Einen Tag später hielt Wenzel noch mit den Besten mit. Während vorne Romain Grégoire die vierte Etappe vor Julian Alaphilippe gewann, erreichte die Gruppe um Wenzel, Remco Evenepoel und Tao Geoghegan Hart das Ziel nur zwei Sekunden später. Damit kletterte der Luxemburger sogar auf Gesamtrang vier. Den Preis für die Attacke vom Vortag musste er dann allerdings ausgerechnet auf der Königsetappe am Samstag zahlen. „Leider konnte ich am Berg nicht mithalten. Die Tagesform war nicht gut. Ich hatte das Gefühl, die Beine seien nicht frisch genug. Eigentlich wollte ich passiver fahren, wurde dann aber abgehängt und war nur noch defensiv. Das hatte ich mir anders vorgestellt.“ Auf der fünften Etappe verlor Wenzel schließlich 1:07 Minuten auf Tagessieger Evenepoel. „Zweimal ging es den Berg hoch, und schon beim ersten Anstieg habe ich gespürt: Jetzt müssten die Beine kommen – sonst wird es hart. Und dann wurde es hart.“

Bei der Tour de Luxembourg dabei

Vor der Schlussetappe lag er auf Platz 20, 1:13 Minuten hinter dem Führenden Grégoire. Doch Wenzel gab nicht auf und schaffte erneut den Sprung in die Ausreißergruppe. „Am Anfang musste ich erst die Beine wiederfinden. In der Gruppe wollte ich dann die Etappe anpeilen, nicht mehr die Gesamtwertung. Es hätte fast geklappt. Groupama-FDJ (mit dem Gesamtführenden Grégoire) war daran interessiert, dass die Ausreißer durchkommen. Dann würden die Bonussekunden im Ziel an die Ausreißer gehen.“ Am Ende gewann Kooij seine dritte Etappe im Sprint, Wenzel wurde 31. Die Rundfahrt gewann Grégoire, zwei Sekunden vor Evenepoel und vier Sekunden vor Alaphilippe.

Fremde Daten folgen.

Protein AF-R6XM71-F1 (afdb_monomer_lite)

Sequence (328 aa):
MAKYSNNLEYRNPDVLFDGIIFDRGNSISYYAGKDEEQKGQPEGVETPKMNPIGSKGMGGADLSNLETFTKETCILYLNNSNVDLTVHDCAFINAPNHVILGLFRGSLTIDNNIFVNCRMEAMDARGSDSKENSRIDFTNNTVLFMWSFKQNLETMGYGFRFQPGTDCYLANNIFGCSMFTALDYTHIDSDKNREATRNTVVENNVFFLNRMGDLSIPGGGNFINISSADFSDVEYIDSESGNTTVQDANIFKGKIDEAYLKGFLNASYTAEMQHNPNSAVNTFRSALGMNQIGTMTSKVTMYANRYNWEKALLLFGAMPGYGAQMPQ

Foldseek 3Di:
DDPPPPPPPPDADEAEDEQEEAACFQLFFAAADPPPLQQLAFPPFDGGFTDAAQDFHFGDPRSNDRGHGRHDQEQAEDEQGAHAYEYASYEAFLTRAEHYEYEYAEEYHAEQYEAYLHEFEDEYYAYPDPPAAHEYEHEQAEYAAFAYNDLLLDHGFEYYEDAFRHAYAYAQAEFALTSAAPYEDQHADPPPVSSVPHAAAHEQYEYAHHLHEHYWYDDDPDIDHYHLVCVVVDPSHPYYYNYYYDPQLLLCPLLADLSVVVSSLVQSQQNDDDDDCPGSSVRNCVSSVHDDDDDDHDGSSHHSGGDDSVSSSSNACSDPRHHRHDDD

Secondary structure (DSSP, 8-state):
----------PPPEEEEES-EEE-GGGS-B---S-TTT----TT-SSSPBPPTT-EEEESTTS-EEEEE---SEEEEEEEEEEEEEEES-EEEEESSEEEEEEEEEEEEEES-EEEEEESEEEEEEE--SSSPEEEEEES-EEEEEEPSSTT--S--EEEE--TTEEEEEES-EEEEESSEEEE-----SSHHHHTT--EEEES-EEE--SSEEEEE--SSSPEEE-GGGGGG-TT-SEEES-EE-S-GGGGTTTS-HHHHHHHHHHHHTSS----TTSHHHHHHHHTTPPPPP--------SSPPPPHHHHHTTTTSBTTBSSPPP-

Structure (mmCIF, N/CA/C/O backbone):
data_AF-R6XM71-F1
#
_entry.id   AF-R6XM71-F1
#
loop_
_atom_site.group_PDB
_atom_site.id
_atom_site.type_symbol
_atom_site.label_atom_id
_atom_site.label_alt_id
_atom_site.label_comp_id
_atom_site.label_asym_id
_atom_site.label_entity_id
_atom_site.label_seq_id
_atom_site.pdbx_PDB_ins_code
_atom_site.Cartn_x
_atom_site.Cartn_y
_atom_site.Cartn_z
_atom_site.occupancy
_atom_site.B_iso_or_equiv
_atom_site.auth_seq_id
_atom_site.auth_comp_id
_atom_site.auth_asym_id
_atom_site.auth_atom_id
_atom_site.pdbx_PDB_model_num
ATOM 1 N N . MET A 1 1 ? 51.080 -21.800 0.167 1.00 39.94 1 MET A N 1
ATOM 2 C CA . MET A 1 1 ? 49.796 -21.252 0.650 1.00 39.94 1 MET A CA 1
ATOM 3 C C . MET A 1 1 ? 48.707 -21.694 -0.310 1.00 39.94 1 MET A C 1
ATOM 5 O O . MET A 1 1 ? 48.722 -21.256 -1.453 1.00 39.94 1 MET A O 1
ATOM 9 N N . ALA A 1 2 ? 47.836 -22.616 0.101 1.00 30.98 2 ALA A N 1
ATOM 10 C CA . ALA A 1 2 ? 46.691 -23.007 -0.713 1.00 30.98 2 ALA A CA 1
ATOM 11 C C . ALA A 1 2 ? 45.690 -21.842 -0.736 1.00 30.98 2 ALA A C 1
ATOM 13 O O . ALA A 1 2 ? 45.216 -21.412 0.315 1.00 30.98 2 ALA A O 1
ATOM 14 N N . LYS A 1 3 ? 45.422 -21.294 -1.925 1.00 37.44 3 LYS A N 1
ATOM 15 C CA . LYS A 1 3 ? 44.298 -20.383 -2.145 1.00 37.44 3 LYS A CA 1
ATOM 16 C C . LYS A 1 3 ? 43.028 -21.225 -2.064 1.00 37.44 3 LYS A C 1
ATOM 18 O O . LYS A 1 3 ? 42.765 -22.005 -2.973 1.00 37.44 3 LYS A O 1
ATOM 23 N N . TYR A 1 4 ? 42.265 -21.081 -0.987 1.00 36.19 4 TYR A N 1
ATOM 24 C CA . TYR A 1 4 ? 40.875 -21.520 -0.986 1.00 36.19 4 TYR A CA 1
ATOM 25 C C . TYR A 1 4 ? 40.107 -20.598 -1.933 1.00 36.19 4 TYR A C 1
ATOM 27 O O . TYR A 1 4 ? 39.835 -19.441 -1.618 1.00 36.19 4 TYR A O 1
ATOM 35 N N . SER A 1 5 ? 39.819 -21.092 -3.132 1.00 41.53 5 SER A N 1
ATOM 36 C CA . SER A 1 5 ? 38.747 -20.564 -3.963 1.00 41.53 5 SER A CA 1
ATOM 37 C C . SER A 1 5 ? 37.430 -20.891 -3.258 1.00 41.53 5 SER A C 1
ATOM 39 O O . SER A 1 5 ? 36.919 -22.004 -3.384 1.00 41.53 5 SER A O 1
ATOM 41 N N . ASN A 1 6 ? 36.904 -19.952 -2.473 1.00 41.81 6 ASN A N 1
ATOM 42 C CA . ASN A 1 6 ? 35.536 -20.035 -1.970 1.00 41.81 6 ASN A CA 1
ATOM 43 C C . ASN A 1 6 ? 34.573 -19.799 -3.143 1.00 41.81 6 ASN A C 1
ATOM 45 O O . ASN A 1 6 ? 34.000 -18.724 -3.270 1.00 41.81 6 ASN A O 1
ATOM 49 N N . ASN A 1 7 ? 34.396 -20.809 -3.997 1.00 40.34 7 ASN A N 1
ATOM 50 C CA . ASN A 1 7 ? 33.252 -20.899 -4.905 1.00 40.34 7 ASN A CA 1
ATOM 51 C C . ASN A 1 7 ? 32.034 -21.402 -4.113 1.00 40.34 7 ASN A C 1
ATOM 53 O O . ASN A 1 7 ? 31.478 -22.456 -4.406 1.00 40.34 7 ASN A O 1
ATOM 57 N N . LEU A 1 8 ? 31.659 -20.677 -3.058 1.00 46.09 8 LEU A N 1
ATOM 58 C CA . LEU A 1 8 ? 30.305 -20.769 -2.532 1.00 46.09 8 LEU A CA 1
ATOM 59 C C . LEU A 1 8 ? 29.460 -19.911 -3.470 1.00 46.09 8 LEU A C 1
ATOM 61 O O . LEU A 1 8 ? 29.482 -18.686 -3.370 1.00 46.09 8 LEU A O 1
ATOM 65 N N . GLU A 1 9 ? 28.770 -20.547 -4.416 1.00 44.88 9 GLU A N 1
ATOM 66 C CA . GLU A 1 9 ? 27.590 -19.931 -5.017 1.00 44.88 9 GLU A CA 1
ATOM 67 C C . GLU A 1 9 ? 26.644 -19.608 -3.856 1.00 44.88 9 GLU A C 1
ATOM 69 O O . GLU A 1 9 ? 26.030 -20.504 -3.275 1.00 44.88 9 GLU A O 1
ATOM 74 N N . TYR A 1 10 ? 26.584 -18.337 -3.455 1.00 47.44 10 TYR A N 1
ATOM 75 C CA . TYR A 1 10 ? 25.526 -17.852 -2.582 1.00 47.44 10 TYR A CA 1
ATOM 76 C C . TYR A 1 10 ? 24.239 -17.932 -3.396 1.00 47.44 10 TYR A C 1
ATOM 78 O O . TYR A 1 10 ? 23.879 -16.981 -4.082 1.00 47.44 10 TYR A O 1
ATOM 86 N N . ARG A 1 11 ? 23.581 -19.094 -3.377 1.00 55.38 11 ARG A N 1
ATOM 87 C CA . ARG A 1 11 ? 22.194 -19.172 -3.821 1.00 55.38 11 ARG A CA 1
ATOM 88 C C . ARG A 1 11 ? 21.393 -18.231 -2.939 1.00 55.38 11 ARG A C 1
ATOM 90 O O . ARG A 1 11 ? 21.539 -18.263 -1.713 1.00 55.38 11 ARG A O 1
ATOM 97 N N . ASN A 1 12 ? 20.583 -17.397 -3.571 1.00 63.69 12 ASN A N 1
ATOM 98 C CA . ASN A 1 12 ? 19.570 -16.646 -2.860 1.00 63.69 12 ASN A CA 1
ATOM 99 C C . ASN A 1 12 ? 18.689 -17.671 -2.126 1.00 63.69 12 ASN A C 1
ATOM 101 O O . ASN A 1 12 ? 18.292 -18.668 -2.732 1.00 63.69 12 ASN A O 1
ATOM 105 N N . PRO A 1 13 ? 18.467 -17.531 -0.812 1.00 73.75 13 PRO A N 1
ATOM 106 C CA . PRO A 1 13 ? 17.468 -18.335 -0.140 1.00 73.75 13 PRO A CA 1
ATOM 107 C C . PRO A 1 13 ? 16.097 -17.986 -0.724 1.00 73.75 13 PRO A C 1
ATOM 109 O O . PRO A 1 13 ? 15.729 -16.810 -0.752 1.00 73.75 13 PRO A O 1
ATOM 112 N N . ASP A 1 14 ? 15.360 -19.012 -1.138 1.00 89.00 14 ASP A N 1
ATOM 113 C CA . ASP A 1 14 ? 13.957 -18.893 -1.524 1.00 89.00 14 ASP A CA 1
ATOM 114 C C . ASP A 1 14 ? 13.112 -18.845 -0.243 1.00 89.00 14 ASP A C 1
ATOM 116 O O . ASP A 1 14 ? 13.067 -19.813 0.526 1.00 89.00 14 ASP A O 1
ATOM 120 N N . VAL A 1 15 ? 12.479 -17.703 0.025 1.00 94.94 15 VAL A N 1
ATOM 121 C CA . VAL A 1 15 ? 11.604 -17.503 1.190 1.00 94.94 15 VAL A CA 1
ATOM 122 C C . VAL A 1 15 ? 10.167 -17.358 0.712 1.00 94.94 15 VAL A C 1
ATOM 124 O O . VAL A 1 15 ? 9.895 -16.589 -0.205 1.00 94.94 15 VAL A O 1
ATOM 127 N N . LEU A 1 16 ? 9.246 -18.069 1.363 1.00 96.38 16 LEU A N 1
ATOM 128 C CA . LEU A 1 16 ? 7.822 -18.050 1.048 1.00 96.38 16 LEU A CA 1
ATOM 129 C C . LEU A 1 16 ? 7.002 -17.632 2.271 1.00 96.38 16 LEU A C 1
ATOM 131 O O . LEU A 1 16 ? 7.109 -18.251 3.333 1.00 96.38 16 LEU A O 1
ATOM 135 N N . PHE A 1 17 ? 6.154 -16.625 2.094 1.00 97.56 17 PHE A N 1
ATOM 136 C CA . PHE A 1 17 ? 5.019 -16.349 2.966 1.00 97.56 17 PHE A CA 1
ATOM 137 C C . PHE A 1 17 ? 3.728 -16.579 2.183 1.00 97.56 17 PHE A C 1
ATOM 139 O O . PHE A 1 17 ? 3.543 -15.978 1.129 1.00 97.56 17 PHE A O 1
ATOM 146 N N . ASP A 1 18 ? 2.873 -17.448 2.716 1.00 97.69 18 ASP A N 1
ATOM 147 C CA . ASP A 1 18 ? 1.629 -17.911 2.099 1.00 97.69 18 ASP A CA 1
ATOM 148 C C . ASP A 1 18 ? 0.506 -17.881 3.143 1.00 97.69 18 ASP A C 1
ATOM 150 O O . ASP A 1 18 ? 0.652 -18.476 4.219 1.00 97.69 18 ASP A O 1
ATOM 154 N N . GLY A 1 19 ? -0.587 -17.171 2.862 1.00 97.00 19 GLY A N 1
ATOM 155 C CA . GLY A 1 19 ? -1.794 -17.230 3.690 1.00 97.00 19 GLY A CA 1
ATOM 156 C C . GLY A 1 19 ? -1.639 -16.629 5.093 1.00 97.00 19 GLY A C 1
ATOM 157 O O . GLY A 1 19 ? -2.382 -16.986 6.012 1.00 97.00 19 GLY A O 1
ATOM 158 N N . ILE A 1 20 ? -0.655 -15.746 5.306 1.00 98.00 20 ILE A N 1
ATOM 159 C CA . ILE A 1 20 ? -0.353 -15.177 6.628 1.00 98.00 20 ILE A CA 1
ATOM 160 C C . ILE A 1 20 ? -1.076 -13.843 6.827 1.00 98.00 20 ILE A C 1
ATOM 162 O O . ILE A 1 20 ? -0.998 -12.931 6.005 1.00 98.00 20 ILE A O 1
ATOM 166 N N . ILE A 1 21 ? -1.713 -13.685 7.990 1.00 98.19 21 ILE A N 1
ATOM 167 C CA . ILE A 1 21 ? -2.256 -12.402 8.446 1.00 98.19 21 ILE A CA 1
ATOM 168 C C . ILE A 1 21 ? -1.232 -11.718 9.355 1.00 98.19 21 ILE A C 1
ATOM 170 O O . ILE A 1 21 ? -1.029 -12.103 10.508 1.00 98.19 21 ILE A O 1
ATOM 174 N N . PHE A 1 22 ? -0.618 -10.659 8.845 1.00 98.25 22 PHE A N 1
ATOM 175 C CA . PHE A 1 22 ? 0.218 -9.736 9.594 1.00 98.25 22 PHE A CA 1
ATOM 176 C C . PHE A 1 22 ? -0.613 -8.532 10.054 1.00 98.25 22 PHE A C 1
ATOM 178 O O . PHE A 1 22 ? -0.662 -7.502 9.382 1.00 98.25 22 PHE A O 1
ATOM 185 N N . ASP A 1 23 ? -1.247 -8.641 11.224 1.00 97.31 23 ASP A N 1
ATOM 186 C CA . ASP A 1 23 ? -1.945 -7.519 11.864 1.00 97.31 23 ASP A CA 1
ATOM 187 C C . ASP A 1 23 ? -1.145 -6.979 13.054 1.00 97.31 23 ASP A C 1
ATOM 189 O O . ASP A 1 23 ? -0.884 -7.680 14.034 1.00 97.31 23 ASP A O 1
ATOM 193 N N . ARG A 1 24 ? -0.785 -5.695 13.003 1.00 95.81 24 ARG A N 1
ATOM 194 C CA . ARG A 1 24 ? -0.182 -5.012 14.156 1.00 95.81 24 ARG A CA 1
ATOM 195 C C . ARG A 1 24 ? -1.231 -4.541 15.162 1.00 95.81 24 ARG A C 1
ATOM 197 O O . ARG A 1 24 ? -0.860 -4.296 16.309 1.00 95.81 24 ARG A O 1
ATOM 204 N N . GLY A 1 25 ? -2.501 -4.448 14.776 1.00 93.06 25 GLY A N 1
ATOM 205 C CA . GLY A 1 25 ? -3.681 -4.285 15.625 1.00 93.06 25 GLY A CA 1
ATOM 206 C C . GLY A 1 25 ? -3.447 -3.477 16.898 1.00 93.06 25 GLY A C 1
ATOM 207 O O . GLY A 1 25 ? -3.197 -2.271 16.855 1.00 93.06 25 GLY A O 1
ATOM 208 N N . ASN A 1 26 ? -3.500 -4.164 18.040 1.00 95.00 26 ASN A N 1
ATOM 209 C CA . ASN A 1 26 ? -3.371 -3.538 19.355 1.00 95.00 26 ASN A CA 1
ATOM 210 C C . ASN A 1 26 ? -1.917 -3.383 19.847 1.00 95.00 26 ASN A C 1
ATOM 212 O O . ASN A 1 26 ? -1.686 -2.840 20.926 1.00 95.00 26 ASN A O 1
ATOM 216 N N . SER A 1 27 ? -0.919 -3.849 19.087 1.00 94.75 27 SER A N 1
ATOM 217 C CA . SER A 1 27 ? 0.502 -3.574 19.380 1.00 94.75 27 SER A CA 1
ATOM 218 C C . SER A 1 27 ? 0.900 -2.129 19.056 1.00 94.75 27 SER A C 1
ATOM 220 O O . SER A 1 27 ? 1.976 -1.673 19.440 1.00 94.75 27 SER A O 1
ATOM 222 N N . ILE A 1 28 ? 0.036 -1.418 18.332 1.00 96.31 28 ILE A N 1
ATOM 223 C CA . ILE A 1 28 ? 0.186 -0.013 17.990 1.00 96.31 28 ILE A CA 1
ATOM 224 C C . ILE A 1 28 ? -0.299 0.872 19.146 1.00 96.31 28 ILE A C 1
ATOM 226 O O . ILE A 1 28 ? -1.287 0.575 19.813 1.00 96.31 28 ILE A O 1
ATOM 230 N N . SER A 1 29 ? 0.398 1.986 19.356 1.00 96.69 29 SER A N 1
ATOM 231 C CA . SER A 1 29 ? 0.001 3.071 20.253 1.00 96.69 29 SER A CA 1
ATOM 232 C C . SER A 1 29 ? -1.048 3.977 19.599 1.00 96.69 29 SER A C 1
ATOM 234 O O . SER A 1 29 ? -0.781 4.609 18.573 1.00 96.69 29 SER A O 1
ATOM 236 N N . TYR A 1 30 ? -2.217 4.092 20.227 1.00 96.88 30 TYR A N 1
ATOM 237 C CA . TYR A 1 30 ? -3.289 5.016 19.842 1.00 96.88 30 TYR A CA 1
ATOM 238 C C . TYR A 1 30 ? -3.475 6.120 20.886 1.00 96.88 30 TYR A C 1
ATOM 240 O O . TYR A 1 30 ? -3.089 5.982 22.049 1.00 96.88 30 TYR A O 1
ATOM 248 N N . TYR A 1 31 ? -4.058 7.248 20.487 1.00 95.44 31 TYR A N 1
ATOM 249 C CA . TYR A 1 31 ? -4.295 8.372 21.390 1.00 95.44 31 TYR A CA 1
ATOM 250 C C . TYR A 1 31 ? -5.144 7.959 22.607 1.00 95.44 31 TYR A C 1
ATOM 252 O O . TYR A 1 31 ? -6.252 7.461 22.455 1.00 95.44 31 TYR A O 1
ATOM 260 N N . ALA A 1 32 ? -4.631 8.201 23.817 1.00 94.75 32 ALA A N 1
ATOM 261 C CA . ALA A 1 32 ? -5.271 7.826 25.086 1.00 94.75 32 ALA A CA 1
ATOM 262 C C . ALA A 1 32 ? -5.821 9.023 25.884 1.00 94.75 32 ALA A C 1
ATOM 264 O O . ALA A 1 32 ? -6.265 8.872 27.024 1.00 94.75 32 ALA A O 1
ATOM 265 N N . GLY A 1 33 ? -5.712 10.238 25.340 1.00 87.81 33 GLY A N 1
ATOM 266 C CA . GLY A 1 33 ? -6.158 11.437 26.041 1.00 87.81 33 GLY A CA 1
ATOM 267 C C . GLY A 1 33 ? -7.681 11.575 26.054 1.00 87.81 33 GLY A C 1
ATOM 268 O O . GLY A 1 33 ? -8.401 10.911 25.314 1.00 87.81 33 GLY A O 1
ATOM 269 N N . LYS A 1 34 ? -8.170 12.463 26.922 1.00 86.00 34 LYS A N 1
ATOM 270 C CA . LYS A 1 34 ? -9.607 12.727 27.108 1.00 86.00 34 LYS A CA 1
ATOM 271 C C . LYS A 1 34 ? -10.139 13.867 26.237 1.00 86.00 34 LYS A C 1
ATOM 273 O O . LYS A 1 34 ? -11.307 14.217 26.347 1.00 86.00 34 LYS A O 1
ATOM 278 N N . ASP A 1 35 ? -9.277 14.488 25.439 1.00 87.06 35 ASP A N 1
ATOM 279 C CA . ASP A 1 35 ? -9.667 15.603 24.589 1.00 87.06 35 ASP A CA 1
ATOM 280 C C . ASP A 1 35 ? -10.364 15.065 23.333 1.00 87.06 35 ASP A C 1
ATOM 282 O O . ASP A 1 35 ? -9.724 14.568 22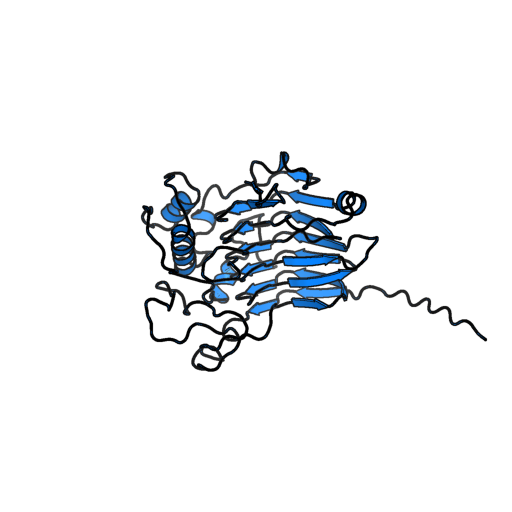.401 1.00 87.06 35 ASP A O 1
ATOM 286 N N . GLU A 1 36 ? -11.693 15.160 23.327 1.00 83.44 36 GLU A N 1
ATOM 287 C CA . GLU A 1 36 ? -12.547 14.762 22.204 1.00 83.44 36 GLU A CA 1
ATOM 288 C C . GLU A 1 36 ? -12.243 15.562 20.929 1.00 83.44 36 GLU A C 1
ATOM 290 O O . GLU A 1 36 ? -12.521 15.101 19.820 1.00 83.44 36 GLU A O 1
ATOM 295 N N . GLU A 1 37 ? -11.609 16.733 21.037 1.00 79.56 37 GLU A N 1
ATOM 296 C CA . GLU A 1 37 ? -11.160 17.469 19.864 1.00 79.56 37 GLU A CA 1
ATOM 297 C C . GLU A 1 37 ? -9.886 16.907 19.247 1.00 79.56 37 GLU A C 1
ATOM 299 O O . GLU A 1 37 ? -9.688 17.017 18.036 1.00 79.56 37 GLU A O 1
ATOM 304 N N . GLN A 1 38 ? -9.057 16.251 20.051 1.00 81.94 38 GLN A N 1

Für Wenzel steht auf dem Papier am Ende „nur“ Rang 20 bei der Tour of Britain – doch sein couragierter Auftritt über sechs Tage sollte ihm Selbstvertrauen geben. Dass er auf dem Niveau der ProSeries konkurrenzfähig ist, hat er längst bewiesen: Im vergangenen Jahr wurde er Zehnter bei der Tour de Luxembourg, in diesem Jahr wieder Zehnter bei der Norwegen-Rundfahrt. Für Wenzel, der seit Montag wieder in Luxemburg ist, heißt es nun erst einmal regenerieren. Anschließend wird er sich im Training gezielt auf das Zeitfahren vorbereiten. „Bei der Tour de Luxembourg steht ein langes Zeitfahren (26,3 Kilometer rund um Niederanven) auf dem Programm“, sagt er. „Mein Ziel ist es, meinen zehnten Platz vom Vorjahr zu verbessern.“

In seiner ersten Saison bei der spanischen Mannschaft Kern Pharma genießt Wenzel das volle Vertrauen. Sowohl in Norwegen als auch in Großbritannien durfte er auf die Gesamtwertung fahren, und auch in Luxemburg wird er um eine vordere Platzierung kämpfen. Bei der Flèche Ardennaise (1.2) sorgte er Anfang Mai mit Platz drei bereits für sein bestes Saisonergebnis. „Ich bin sehr glücklich im Team. Die Atmosphäre ist hervorragend. Ich fahre fast zu viele Rennen (lacht) – aber das ist Jammern auf hohem Niveau.“ Auch bei der Katalonien-Rundfahrt, einem der wichtigsten Rennen im Kalender der Mannschaft, setzten die Verantwortlichen auf ihn. Dort sammelte er erstmals Erfahrungen bei einem WorldTour-Rennen.

Die Tour of Britain verlässt Wenzel also mit gemischten Gefühlen: Enttäuschung über verpasste Chancen, aber auch Stolz auf mutige Auftritte. Oder, wie er selbst sagt: „Eigentlich bin ich zufrieden – auch wenn es nicht immer so läuft, wie man es sich wünscht.“ Doch die nächste Chance, es besser zu machen, steht mit der Tour de Luxembourg (17.-21. September) schon vor der Tür.